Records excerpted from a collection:
/---

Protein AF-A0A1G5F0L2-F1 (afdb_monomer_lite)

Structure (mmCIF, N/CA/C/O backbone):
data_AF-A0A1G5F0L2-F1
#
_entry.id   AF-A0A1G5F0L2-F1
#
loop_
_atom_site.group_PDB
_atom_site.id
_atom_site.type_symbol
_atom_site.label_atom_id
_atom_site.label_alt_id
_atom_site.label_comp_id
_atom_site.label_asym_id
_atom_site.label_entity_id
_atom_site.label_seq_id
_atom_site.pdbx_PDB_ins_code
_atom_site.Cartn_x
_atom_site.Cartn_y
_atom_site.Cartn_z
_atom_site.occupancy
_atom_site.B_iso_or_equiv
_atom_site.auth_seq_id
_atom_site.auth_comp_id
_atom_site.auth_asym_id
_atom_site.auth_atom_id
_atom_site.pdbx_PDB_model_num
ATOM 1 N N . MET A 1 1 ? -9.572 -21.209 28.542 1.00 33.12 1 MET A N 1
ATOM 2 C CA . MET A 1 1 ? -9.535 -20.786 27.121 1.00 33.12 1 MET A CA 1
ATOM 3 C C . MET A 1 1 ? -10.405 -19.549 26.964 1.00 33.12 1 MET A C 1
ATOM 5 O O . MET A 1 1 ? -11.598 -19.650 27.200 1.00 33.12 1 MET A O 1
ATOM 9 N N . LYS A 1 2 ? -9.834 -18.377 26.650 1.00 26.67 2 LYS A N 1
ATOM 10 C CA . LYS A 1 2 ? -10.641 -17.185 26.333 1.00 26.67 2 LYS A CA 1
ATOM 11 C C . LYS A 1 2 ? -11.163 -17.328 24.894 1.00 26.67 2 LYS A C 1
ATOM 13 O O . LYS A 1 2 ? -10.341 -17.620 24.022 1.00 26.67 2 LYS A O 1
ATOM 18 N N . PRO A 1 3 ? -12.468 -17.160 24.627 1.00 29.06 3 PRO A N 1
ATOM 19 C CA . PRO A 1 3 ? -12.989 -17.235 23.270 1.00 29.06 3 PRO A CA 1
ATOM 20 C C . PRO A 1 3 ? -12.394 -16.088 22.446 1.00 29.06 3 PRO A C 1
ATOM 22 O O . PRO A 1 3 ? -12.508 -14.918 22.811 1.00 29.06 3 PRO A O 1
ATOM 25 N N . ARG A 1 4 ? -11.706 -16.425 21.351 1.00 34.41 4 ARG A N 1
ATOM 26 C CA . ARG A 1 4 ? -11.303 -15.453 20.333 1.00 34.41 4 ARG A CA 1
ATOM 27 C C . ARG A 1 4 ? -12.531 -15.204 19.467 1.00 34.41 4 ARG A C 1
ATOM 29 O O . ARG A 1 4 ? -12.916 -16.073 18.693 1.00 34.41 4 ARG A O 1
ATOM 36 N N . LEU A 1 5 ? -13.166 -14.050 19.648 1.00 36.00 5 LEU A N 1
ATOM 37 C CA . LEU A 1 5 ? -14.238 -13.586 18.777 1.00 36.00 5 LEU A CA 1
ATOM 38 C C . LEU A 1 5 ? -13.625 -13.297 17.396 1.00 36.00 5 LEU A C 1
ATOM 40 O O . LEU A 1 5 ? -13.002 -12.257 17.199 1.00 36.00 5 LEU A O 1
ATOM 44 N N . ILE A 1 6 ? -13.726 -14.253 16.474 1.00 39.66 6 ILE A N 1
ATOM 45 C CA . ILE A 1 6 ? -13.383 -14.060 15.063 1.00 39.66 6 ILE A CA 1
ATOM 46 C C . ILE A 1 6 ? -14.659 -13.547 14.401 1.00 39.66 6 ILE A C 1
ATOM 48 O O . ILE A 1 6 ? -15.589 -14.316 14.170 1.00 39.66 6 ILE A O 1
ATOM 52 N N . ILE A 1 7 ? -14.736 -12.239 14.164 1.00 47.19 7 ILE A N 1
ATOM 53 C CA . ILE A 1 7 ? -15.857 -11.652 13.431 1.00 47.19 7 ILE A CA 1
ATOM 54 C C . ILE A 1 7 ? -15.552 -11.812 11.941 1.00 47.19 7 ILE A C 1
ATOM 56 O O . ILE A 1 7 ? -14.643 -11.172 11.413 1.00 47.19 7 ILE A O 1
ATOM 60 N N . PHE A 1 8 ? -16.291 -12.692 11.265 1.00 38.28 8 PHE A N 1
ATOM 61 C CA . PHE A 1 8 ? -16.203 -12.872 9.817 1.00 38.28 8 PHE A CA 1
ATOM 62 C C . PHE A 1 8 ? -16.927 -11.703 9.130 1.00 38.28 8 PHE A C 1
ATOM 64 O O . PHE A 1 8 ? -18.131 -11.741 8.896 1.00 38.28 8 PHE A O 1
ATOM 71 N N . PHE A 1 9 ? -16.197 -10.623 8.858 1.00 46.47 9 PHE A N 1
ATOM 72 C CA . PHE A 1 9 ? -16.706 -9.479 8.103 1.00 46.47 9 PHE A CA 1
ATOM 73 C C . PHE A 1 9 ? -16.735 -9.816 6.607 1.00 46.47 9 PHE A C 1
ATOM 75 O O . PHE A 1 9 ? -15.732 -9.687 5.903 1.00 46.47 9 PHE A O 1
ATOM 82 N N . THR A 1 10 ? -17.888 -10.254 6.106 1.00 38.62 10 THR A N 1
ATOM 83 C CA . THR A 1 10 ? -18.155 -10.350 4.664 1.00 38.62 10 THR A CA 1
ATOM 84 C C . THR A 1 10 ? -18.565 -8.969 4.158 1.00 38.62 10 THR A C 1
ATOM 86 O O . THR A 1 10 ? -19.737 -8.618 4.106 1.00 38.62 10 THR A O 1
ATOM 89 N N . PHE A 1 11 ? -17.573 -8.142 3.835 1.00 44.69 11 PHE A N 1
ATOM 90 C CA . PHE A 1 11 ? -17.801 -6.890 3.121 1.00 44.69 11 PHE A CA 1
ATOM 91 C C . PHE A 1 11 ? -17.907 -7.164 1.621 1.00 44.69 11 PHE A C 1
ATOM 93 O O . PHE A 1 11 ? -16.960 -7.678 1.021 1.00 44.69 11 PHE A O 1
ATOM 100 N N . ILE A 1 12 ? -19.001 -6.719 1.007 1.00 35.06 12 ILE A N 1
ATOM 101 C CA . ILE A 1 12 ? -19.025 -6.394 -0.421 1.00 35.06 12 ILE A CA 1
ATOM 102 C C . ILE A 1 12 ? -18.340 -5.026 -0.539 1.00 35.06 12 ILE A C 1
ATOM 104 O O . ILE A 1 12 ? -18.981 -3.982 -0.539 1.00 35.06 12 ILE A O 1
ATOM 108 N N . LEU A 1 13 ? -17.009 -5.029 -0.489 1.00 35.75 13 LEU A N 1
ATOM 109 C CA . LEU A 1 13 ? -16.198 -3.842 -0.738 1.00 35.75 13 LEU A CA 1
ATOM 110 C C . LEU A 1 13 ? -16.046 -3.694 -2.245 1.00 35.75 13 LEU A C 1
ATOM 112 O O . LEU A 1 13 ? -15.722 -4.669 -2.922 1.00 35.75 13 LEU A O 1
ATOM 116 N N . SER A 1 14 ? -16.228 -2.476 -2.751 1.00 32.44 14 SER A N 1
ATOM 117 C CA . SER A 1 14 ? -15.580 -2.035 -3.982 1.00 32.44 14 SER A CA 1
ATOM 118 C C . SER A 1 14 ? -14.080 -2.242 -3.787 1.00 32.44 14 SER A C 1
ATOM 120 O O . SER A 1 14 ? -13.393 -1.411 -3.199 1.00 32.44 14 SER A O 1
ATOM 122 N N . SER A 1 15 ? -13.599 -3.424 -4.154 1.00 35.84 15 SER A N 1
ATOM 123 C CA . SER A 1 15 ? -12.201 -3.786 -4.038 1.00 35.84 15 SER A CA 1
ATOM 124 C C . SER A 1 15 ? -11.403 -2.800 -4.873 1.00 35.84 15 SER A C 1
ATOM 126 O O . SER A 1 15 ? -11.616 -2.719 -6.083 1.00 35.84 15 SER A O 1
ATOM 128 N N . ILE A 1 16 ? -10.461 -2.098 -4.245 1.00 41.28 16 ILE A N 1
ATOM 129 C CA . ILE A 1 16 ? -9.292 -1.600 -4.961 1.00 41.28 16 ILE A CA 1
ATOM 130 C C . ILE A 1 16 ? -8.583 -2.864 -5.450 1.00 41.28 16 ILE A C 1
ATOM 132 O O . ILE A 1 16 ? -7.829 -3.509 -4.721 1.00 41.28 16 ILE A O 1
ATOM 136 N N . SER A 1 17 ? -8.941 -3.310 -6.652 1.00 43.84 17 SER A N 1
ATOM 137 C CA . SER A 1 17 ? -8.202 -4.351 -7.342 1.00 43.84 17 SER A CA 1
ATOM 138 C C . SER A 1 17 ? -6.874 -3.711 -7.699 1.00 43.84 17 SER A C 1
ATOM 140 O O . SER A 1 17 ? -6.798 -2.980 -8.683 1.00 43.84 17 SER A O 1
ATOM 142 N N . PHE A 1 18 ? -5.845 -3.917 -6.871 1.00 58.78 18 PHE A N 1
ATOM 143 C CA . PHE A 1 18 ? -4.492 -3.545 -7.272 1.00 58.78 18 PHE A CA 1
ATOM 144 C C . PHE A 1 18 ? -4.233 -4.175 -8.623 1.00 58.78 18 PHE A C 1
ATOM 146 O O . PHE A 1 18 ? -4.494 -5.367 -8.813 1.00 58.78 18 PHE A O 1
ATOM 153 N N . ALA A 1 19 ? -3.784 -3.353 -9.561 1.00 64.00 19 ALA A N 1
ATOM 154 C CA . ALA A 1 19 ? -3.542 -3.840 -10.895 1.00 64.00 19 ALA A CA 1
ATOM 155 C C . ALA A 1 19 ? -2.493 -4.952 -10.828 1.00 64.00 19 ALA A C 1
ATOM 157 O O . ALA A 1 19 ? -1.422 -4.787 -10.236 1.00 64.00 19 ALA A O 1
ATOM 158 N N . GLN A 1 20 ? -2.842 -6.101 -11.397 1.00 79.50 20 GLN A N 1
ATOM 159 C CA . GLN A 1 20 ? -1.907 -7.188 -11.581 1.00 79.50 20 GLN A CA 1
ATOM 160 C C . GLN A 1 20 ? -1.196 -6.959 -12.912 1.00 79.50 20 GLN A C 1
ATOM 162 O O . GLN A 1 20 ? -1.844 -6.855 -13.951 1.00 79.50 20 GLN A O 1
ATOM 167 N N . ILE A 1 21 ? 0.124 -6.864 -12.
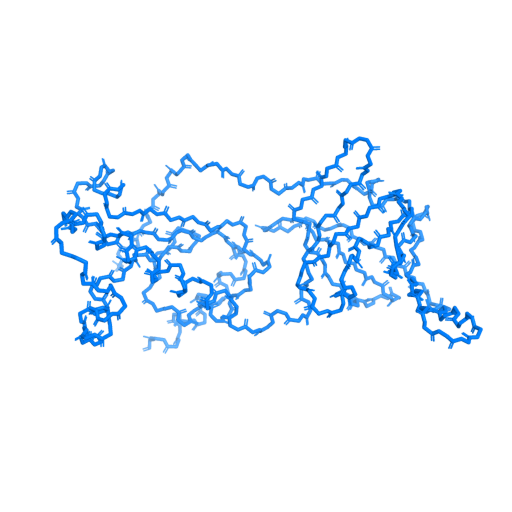860 1.00 88.00 21 ILE A N 1
ATOM 168 C CA . ILE A 1 21 ? 1.003 -6.733 -14.015 1.00 88.00 21 ILE A CA 1
ATOM 169 C C . ILE A 1 21 ? 1.822 -8.011 -14.197 1.00 88.00 21 ILE A C 1
ATOM 171 O O . ILE A 1 21 ? 2.092 -8.751 -13.243 1.00 88.00 21 ILE A O 1
ATOM 175 N N . ASP A 1 22 ? 2.242 -8.249 -15.431 1.00 88.56 22 ASP A N 1
ATOM 176 C CA . ASP A 1 22 ? 3.182 -9.291 -15.817 1.00 88.56 22 ASP A CA 1
ATOM 177 C C . ASP A 1 22 ? 4.605 -8.720 -15.946 1.00 88.56 22 ASP A C 1
ATOM 179 O O . ASP A 1 22 ? 4.826 -7.519 -16.111 1.00 88.56 22 ASP A O 1
ATOM 183 N N . GLU A 1 23 ? 5.615 -9.595 -15.971 1.00 84.25 23 GLU A N 1
ATOM 184 C CA . GLU A 1 23 ? 7.005 -9.173 -16.211 1.00 84.25 23 GLU A CA 1
ATOM 185 C C . GLU A 1 23 ? 7.188 -8.488 -17.579 1.00 84.25 23 GLU A C 1
ATOM 187 O O . GLU A 1 23 ? 8.030 -7.608 -17.743 1.00 84.25 23 GLU A O 1
ATOM 192 N N . LYS A 1 24 ? 6.373 -8.843 -18.576 1.00 85.06 24 LYS A N 1
ATOM 193 C CA . LYS A 1 24 ? 6.415 -8.179 -19.886 1.00 85.06 24 LYS A CA 1
ATOM 194 C C . LYS A 1 24 ? 5.982 -6.712 -19.820 1.00 85.06 24 LYS A C 1
ATOM 196 O O . LYS A 1 24 ? 6.412 -5.918 -20.655 1.00 85.06 24 LYS A O 1
ATOM 201 N N . ASP A 1 25 ? 5.146 -6.354 -18.846 1.00 86.31 25 ASP A N 1
ATOM 202 C CA . ASP A 1 25 ? 4.573 -5.015 -18.756 1.00 86.31 25 ASP A CA 1
ATOM 203 C C . ASP A 1 25 ? 5.628 -4.022 -18.275 1.00 86.31 25 ASP A C 1
ATOM 205 O O . ASP A 1 25 ? 5.694 -2.907 -18.784 1.00 86.31 25 ASP A O 1
ATOM 209 N N . ILE A 1 26 ? 6.560 -4.461 -17.420 1.00 84.38 26 ILE A N 1
ATOM 210 C CA . ILE A 1 26 ? 7.704 -3.643 -16.999 1.00 84.38 26 ILE A CA 1
ATOM 211 C C . ILE A 1 26 ? 8.760 -3.452 -18.105 1.00 84.38 26 ILE A C 1
ATOM 213 O O . ILE A 1 26 ? 9.657 -2.630 -17.926 1.00 84.38 26 ILE A O 1
ATOM 217 N N . TYR A 1 27 ? 8.679 -4.146 -19.253 1.00 82.88 27 TYR A N 1
ATOM 218 C CA . TYR A 1 27 ? 9.593 -3.915 -20.382 1.00 82.88 27 TYR A CA 1
ATOM 219 C C . TYR A 1 27 ? 9.321 -2.589 -21.102 1.00 82.88 27 TYR A C 1
ATOM 221 O O . TYR A 1 27 ? 8.175 -2.176 -21.296 1.00 82.88 27 TYR A O 1
ATOM 229 N N . GLY A 1 28 ? 10.396 -1.986 -21.608 1.00 79.69 28 GLY A N 1
ATOM 230 C CA . GLY A 1 28 ? 10.379 -0.762 -22.401 1.00 79.69 28 GLY A CA 1
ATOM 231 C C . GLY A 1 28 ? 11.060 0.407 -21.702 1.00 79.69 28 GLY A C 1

\---

Copy the lines of the data above exactly as written, beginning with the line containing "ATOM 11 C C" and ending with the line containing "ATOM 46 C C", and leave out all other lines.

ATOM 11 C C . LYS A 1 2 ? -11.163 -17.328 24.894 1.00 26.67 2 LYS A C 1
ATOM 13 O O . LYS A 1 2 ? -10.341 -17.620 24.022 1.00 26.67 2 LYS A O 1
ATOM 18 N N . PRO A 1 3 ? -12.468 -17.160 24.627 1.00 29.06 3 PRO A N 1
ATOM 19 C CA . PRO A 1 3 ? -12.989 -17.235 23.270 1.00 29.06 3 PRO A CA 1
ATOM 20 C C . PRO A 1 3 ? -12.394 -16.088 22.446 1.00 29.06 3 PRO A C 1
ATOM 22 O O . PRO A 1 3 ? -12.508 -14.918 22.811 1.00 29.06 3 PRO A O 1
ATOM 25 N N . ARG A 1 4 ? -11.706 -16.425 21.351 1.00 34.41 4 ARG A N 1
ATOM 26 C CA . ARG A 1 4 ? -11.303 -15.453 20.333 1.00 34.41 4 ARG A CA 1
ATOM 27 C C . ARG A 1 4 ? -12.531 -15.204 19.467 1.00 34.41 4 ARG A C 1
ATOM 29 O O . ARG A 1 4 ? -12.916 -16.073 18.693 1.00 34.41 4 ARG A O 1
ATOM 36 N N . LEU A 1 5 ? -13.166 -14.050 19.648 1.00 36.00 5 LEU A N 1
ATOM 37 C CA . LEU A 1 5 ? -14.238 -13.586 18.777 1.00 36.00 5 LEU A CA 1
ATOM 38 C C . LEU A 1 5 ? -13.625 -13.297 17.396 1.00 36.00 5 LEU A C 1
ATOM 40 O O . LEU A 1 5 ? -13.002 -12.257 17.199 1.00 36.00 5 LEU A O 1
ATOM 44 N N . ILE A 1 6 ? -13.726 -14.253 16.474 1.00 39.66 6 ILE A N 1
ATOM 45 C CA . ILE A 1 6 ? -13.383 -14.060 15.063 1.00 39.66 6 ILE A CA 1
ATOM 46 C C . ILE A 1 6 ? -14.659 -13.547 14.401 1.00 39.66 6 ILE A C 1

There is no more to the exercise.